## What to produce
Repeat exactly, and only, the lines below starting at the line that contains "ATOM 267 O O" and ending at the line that contains "ATOM 277 C C", inclusive of both.

## Exercise data
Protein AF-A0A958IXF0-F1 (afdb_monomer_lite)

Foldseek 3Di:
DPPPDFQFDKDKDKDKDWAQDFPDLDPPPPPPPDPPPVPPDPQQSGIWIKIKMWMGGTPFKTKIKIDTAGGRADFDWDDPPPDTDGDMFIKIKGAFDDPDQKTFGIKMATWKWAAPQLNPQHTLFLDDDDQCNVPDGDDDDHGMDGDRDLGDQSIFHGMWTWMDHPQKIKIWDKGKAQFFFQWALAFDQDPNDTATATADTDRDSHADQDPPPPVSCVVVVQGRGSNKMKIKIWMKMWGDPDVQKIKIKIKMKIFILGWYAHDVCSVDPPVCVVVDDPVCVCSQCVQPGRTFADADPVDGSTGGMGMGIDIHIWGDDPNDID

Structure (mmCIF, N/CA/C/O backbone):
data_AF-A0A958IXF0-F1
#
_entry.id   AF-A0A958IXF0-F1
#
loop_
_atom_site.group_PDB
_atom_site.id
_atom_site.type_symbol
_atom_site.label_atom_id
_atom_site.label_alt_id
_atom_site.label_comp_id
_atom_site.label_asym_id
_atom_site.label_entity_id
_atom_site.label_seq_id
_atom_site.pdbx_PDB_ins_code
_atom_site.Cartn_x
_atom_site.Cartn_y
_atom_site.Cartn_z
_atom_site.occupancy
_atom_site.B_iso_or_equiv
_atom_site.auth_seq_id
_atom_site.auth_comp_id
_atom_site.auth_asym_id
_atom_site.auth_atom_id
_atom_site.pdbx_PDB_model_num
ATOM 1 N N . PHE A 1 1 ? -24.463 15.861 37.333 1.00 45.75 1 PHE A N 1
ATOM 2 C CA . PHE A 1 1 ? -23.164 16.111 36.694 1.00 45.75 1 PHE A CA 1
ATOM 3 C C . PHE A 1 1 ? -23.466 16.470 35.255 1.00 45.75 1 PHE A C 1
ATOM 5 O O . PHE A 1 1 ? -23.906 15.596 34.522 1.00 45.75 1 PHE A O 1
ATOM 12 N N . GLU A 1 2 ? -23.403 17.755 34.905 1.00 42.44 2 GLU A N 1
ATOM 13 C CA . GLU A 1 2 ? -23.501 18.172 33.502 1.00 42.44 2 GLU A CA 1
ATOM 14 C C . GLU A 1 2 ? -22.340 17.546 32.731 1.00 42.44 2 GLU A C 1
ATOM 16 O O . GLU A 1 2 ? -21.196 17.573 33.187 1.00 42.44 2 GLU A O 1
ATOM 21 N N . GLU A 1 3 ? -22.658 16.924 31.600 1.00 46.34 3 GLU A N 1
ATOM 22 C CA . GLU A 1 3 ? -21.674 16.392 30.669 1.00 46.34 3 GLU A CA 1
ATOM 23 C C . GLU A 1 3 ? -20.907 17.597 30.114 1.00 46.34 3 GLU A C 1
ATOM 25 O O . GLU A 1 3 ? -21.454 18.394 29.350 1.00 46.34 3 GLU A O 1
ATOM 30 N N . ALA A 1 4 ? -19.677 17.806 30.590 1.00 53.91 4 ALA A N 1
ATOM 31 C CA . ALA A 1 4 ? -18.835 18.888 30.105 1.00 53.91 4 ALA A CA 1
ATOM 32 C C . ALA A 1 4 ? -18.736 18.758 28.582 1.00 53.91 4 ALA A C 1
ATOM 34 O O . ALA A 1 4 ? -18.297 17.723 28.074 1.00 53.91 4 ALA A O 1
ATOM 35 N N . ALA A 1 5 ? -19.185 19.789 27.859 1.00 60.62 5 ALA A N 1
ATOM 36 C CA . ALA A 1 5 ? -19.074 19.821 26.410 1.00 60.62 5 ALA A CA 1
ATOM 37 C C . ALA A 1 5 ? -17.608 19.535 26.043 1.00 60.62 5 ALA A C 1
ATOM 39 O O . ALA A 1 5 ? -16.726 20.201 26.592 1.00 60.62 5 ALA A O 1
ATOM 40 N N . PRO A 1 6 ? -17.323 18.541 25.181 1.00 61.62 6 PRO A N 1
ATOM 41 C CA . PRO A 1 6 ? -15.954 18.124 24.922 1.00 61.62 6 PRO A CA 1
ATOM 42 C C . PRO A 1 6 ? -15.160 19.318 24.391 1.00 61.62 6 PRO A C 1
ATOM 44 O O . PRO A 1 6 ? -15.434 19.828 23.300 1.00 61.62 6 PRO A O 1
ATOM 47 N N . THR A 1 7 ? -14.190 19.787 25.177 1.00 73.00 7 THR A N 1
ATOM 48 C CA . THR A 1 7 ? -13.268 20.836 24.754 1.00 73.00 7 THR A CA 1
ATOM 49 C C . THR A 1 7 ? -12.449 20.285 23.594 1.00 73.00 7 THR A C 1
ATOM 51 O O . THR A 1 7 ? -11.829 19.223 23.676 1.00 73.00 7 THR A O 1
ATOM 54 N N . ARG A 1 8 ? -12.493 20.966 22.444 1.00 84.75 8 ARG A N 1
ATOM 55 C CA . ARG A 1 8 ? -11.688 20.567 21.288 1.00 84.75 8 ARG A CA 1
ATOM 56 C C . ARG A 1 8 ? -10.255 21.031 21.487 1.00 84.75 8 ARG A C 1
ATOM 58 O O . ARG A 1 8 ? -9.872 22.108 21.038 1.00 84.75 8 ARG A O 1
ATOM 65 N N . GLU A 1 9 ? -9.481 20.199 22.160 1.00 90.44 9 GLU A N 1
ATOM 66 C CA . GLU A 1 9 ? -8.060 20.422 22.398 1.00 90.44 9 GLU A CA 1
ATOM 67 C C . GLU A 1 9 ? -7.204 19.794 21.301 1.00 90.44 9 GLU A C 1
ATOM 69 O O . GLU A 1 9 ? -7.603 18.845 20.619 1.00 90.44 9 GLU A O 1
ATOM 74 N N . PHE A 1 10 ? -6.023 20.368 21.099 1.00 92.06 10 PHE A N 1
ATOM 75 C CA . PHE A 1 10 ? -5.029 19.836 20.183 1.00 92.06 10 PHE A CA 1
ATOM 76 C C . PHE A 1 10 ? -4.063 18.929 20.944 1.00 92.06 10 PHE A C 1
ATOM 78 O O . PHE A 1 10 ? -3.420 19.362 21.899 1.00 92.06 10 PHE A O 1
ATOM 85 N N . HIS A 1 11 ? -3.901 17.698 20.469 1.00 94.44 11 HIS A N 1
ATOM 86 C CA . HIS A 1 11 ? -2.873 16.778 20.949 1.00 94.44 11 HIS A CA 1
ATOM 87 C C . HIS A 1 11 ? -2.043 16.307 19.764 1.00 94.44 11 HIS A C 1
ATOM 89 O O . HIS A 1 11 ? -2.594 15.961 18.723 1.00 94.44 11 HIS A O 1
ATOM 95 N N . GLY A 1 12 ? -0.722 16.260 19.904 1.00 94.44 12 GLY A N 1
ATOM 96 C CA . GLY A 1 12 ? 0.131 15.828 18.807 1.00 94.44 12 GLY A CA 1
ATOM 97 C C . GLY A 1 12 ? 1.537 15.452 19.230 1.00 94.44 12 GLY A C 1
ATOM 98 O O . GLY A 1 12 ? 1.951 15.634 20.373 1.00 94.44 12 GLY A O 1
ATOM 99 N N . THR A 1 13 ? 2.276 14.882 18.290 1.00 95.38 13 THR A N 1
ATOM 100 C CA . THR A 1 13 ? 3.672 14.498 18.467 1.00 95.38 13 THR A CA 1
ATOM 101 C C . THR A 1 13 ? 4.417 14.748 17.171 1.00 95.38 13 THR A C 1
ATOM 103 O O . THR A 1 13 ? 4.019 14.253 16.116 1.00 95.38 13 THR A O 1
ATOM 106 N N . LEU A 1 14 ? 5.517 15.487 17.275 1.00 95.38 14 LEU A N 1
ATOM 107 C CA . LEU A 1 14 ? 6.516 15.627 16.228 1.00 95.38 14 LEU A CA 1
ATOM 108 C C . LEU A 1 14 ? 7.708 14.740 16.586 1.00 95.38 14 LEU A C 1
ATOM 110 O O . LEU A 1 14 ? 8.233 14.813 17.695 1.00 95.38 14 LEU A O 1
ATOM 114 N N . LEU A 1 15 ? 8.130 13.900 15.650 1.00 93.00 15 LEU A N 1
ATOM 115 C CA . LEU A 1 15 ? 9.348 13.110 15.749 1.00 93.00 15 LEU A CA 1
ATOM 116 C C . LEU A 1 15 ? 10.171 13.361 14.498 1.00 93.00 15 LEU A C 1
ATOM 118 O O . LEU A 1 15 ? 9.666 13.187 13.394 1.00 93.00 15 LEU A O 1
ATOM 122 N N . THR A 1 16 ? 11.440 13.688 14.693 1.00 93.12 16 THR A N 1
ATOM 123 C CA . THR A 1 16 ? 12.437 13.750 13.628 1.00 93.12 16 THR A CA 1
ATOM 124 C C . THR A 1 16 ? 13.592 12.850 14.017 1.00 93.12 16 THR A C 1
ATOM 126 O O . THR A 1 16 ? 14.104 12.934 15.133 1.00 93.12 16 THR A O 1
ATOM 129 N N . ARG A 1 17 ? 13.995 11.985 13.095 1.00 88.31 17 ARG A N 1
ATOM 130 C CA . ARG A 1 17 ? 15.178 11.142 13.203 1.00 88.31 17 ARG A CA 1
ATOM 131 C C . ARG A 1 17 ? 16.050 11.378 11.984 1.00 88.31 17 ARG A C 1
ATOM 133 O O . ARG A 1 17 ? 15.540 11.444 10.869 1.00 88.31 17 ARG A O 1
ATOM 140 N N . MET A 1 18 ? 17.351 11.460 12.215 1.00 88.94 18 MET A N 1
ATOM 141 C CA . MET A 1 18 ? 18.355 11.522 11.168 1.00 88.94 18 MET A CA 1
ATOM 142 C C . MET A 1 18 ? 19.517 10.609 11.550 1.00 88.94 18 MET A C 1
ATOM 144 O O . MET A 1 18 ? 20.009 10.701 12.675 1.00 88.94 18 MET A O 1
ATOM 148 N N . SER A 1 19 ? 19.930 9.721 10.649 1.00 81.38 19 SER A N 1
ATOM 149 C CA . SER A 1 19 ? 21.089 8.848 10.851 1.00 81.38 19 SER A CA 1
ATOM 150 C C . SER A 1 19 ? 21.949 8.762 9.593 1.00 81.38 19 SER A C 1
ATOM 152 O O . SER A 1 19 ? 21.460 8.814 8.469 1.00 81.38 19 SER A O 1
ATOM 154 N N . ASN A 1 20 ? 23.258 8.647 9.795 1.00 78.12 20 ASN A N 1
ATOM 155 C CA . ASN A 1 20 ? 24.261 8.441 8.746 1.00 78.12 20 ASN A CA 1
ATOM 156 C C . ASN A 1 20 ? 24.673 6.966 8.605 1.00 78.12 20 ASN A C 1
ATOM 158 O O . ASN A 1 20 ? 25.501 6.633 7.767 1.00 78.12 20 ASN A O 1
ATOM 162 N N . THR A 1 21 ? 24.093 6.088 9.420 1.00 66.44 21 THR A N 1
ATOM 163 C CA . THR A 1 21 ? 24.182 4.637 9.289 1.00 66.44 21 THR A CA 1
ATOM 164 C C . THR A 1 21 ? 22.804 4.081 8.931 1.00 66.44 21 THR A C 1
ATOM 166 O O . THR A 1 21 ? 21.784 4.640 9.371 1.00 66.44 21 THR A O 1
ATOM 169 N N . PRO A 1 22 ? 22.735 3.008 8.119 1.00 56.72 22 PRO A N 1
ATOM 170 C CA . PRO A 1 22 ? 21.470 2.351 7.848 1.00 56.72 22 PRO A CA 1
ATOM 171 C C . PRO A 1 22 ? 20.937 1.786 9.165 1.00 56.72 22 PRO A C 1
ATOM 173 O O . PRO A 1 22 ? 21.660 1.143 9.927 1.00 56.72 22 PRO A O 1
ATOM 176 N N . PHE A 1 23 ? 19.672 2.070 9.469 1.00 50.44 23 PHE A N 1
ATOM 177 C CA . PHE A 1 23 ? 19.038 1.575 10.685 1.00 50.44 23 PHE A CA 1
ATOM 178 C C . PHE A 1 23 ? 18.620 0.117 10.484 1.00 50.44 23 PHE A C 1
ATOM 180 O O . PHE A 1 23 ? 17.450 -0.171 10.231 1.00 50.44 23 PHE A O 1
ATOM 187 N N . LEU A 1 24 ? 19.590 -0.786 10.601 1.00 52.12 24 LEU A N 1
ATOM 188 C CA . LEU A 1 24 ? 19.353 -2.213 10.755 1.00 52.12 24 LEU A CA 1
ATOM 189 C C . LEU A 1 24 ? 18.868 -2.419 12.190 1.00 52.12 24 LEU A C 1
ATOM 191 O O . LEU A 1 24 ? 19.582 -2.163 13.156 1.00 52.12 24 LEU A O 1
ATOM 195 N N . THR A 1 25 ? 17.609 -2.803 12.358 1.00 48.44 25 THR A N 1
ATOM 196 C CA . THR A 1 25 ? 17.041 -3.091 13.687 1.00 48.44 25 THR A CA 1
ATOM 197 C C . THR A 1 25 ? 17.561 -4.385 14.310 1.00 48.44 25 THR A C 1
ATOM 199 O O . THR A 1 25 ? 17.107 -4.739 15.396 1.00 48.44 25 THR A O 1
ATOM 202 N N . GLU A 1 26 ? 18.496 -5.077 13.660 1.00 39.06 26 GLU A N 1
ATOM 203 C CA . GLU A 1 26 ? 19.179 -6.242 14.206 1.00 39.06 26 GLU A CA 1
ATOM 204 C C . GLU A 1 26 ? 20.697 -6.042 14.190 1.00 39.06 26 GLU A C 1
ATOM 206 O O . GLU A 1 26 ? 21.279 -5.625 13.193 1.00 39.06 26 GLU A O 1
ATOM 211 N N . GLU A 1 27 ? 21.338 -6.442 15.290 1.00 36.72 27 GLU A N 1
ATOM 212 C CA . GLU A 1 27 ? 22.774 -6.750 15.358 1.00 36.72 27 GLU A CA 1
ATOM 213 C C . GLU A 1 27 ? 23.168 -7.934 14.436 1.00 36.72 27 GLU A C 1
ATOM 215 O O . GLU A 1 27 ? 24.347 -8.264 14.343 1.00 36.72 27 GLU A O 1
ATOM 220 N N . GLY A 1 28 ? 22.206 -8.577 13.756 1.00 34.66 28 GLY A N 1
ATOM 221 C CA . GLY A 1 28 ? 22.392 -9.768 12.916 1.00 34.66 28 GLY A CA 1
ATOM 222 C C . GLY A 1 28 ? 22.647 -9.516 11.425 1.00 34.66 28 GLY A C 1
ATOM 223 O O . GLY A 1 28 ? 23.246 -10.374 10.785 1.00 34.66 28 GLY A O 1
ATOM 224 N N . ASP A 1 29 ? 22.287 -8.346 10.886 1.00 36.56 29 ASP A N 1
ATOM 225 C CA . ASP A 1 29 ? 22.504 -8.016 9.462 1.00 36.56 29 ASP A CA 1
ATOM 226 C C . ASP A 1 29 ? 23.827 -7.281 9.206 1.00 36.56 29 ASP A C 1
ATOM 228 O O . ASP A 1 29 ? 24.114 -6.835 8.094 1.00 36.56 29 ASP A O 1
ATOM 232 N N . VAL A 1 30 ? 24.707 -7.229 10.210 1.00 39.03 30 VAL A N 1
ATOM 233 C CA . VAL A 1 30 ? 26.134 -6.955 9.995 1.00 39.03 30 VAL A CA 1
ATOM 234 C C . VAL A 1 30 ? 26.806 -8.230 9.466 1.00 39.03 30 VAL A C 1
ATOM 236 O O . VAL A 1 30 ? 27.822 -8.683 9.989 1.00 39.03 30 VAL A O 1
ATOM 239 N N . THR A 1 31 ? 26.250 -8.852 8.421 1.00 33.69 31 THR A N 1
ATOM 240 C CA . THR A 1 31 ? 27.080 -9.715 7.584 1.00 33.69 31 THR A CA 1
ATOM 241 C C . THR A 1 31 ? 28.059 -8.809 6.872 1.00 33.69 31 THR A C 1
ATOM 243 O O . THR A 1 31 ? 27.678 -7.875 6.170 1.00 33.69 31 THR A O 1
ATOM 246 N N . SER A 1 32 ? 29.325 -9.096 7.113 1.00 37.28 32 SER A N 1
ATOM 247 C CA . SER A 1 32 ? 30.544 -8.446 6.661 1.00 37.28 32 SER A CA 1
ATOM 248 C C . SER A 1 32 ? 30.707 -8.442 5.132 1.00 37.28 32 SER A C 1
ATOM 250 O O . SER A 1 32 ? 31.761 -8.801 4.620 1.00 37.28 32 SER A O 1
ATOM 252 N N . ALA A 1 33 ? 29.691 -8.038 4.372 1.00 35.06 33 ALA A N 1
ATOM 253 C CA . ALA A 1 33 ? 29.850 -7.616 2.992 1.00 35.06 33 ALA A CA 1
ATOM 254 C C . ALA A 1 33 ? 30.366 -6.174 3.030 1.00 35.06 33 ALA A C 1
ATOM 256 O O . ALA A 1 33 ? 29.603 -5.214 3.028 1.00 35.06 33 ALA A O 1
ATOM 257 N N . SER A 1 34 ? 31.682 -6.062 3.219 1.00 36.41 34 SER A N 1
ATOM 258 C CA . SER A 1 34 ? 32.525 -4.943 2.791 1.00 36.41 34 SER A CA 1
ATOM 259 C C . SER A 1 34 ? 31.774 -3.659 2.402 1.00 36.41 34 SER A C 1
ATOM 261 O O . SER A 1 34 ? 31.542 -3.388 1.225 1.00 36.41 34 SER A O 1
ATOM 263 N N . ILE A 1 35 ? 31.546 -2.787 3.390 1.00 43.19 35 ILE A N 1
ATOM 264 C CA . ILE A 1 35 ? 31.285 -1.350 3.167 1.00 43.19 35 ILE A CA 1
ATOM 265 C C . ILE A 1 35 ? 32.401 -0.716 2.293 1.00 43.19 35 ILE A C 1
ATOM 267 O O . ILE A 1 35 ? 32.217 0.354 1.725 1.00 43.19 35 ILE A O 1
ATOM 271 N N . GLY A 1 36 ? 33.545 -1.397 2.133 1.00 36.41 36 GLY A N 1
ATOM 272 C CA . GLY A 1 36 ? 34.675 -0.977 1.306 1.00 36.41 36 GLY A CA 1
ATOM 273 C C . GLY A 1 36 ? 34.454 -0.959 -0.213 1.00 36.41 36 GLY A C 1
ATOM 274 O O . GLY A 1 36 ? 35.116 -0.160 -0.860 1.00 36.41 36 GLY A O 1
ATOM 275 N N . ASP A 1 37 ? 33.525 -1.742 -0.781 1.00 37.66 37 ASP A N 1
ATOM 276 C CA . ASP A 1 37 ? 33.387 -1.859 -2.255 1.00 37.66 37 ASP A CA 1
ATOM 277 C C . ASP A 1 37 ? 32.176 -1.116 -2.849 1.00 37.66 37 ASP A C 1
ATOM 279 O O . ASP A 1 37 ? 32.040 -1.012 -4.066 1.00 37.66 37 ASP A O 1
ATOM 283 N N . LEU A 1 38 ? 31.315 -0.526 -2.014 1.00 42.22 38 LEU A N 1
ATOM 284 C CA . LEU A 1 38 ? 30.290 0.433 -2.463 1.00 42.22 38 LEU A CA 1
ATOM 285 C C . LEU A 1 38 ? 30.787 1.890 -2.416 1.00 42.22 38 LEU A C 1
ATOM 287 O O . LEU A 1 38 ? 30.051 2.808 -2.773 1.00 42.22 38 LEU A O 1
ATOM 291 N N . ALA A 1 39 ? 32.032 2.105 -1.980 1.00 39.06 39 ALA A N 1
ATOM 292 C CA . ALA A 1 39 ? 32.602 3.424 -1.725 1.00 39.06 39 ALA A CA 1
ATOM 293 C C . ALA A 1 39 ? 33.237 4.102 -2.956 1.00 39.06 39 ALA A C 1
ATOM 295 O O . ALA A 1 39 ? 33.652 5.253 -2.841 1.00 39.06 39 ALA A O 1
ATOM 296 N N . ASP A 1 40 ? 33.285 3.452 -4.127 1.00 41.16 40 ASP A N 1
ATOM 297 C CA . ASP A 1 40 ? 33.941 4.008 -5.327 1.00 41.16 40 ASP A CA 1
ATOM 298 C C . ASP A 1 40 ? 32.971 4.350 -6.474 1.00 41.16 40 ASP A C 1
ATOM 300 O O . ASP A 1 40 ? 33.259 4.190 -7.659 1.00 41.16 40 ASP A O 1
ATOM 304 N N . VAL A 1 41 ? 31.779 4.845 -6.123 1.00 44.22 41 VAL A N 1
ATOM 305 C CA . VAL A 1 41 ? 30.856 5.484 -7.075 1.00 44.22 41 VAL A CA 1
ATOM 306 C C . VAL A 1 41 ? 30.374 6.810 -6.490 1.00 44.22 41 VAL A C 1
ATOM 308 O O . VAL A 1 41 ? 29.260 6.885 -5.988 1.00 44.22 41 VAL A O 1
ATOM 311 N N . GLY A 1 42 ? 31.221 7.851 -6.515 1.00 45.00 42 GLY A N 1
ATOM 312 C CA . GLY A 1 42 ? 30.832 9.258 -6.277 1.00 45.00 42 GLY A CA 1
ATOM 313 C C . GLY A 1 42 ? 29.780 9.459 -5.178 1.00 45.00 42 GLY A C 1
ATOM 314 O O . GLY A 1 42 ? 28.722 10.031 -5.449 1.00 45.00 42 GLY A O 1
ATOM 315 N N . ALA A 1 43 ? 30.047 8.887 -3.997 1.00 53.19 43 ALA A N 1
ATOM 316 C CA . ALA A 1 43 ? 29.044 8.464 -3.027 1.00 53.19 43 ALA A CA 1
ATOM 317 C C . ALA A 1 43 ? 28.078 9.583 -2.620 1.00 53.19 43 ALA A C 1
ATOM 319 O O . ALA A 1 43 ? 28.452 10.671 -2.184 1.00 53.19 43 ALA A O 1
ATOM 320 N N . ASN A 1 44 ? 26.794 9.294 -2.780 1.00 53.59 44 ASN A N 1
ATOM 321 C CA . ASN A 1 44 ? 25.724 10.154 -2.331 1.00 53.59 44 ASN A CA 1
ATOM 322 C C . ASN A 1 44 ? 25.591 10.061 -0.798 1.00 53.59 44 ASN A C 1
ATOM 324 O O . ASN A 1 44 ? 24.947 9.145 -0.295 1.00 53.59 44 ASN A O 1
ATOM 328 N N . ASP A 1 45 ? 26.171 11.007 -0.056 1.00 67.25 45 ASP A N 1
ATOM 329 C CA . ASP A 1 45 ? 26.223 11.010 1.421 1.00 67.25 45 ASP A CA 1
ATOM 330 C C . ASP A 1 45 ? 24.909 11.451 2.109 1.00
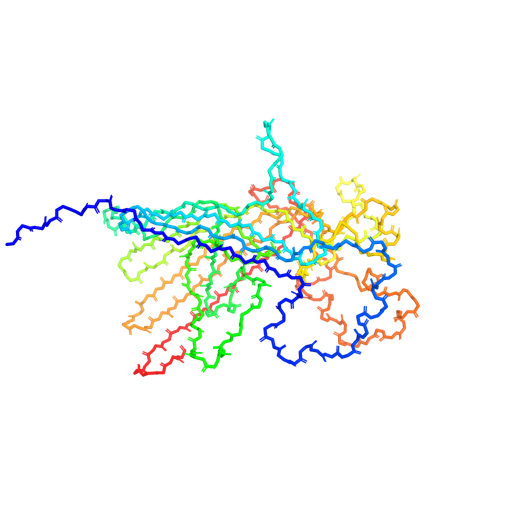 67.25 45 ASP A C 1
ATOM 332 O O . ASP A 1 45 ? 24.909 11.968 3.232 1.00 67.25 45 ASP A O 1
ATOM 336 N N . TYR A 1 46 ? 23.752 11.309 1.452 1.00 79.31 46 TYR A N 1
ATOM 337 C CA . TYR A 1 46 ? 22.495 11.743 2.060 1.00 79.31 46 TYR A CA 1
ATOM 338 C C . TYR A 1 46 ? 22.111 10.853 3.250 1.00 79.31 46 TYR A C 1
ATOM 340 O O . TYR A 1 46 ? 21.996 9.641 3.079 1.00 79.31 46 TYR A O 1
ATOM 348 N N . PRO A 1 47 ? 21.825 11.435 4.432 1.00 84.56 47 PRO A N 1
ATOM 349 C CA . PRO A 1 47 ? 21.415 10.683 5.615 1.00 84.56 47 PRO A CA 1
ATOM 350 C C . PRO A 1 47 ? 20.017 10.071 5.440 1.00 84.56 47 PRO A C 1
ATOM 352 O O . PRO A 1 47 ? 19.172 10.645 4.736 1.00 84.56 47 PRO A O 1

## Solution for this task
ATOM 267 O O . ILE A 1 35 ? 32.217 0.354 1.725 1.00 43.19 35 ILE A O 1
ATOM 271 N N . GLY A 1 36 ? 33.545 -1.397 2.133 1.00 36.41 36 GLY A N 1
ATOM 272 C CA . GLY A 1 36 ? 34.675 -0.977 1.306 1.00 36.41 36 GLY A CA 1
ATOM 273 C C . GLY A 1 36 ? 34.454 -0.959 -0.213 1.00 36.41 36 GLY A C 1
ATOM 274 O O . GLY A 1 36 ? 35.116 -0.160 -0.860 1.00 36.41 36 GLY A O 1
ATOM 275 N N . ASP A 1 37 ? 33.525 -1.742 -0.781 1.00 37.66 37 ASP A N 1
ATOM 276 C CA . ASP A 1 37 ? 33.387 -1.859 -2.255 1.00 37.66 37 ASP A CA 1
ATOM 277 C C . ASP A 1 37 ? 32.176 -1.116 -2.849 1.00 37.66 37 ASP A C 1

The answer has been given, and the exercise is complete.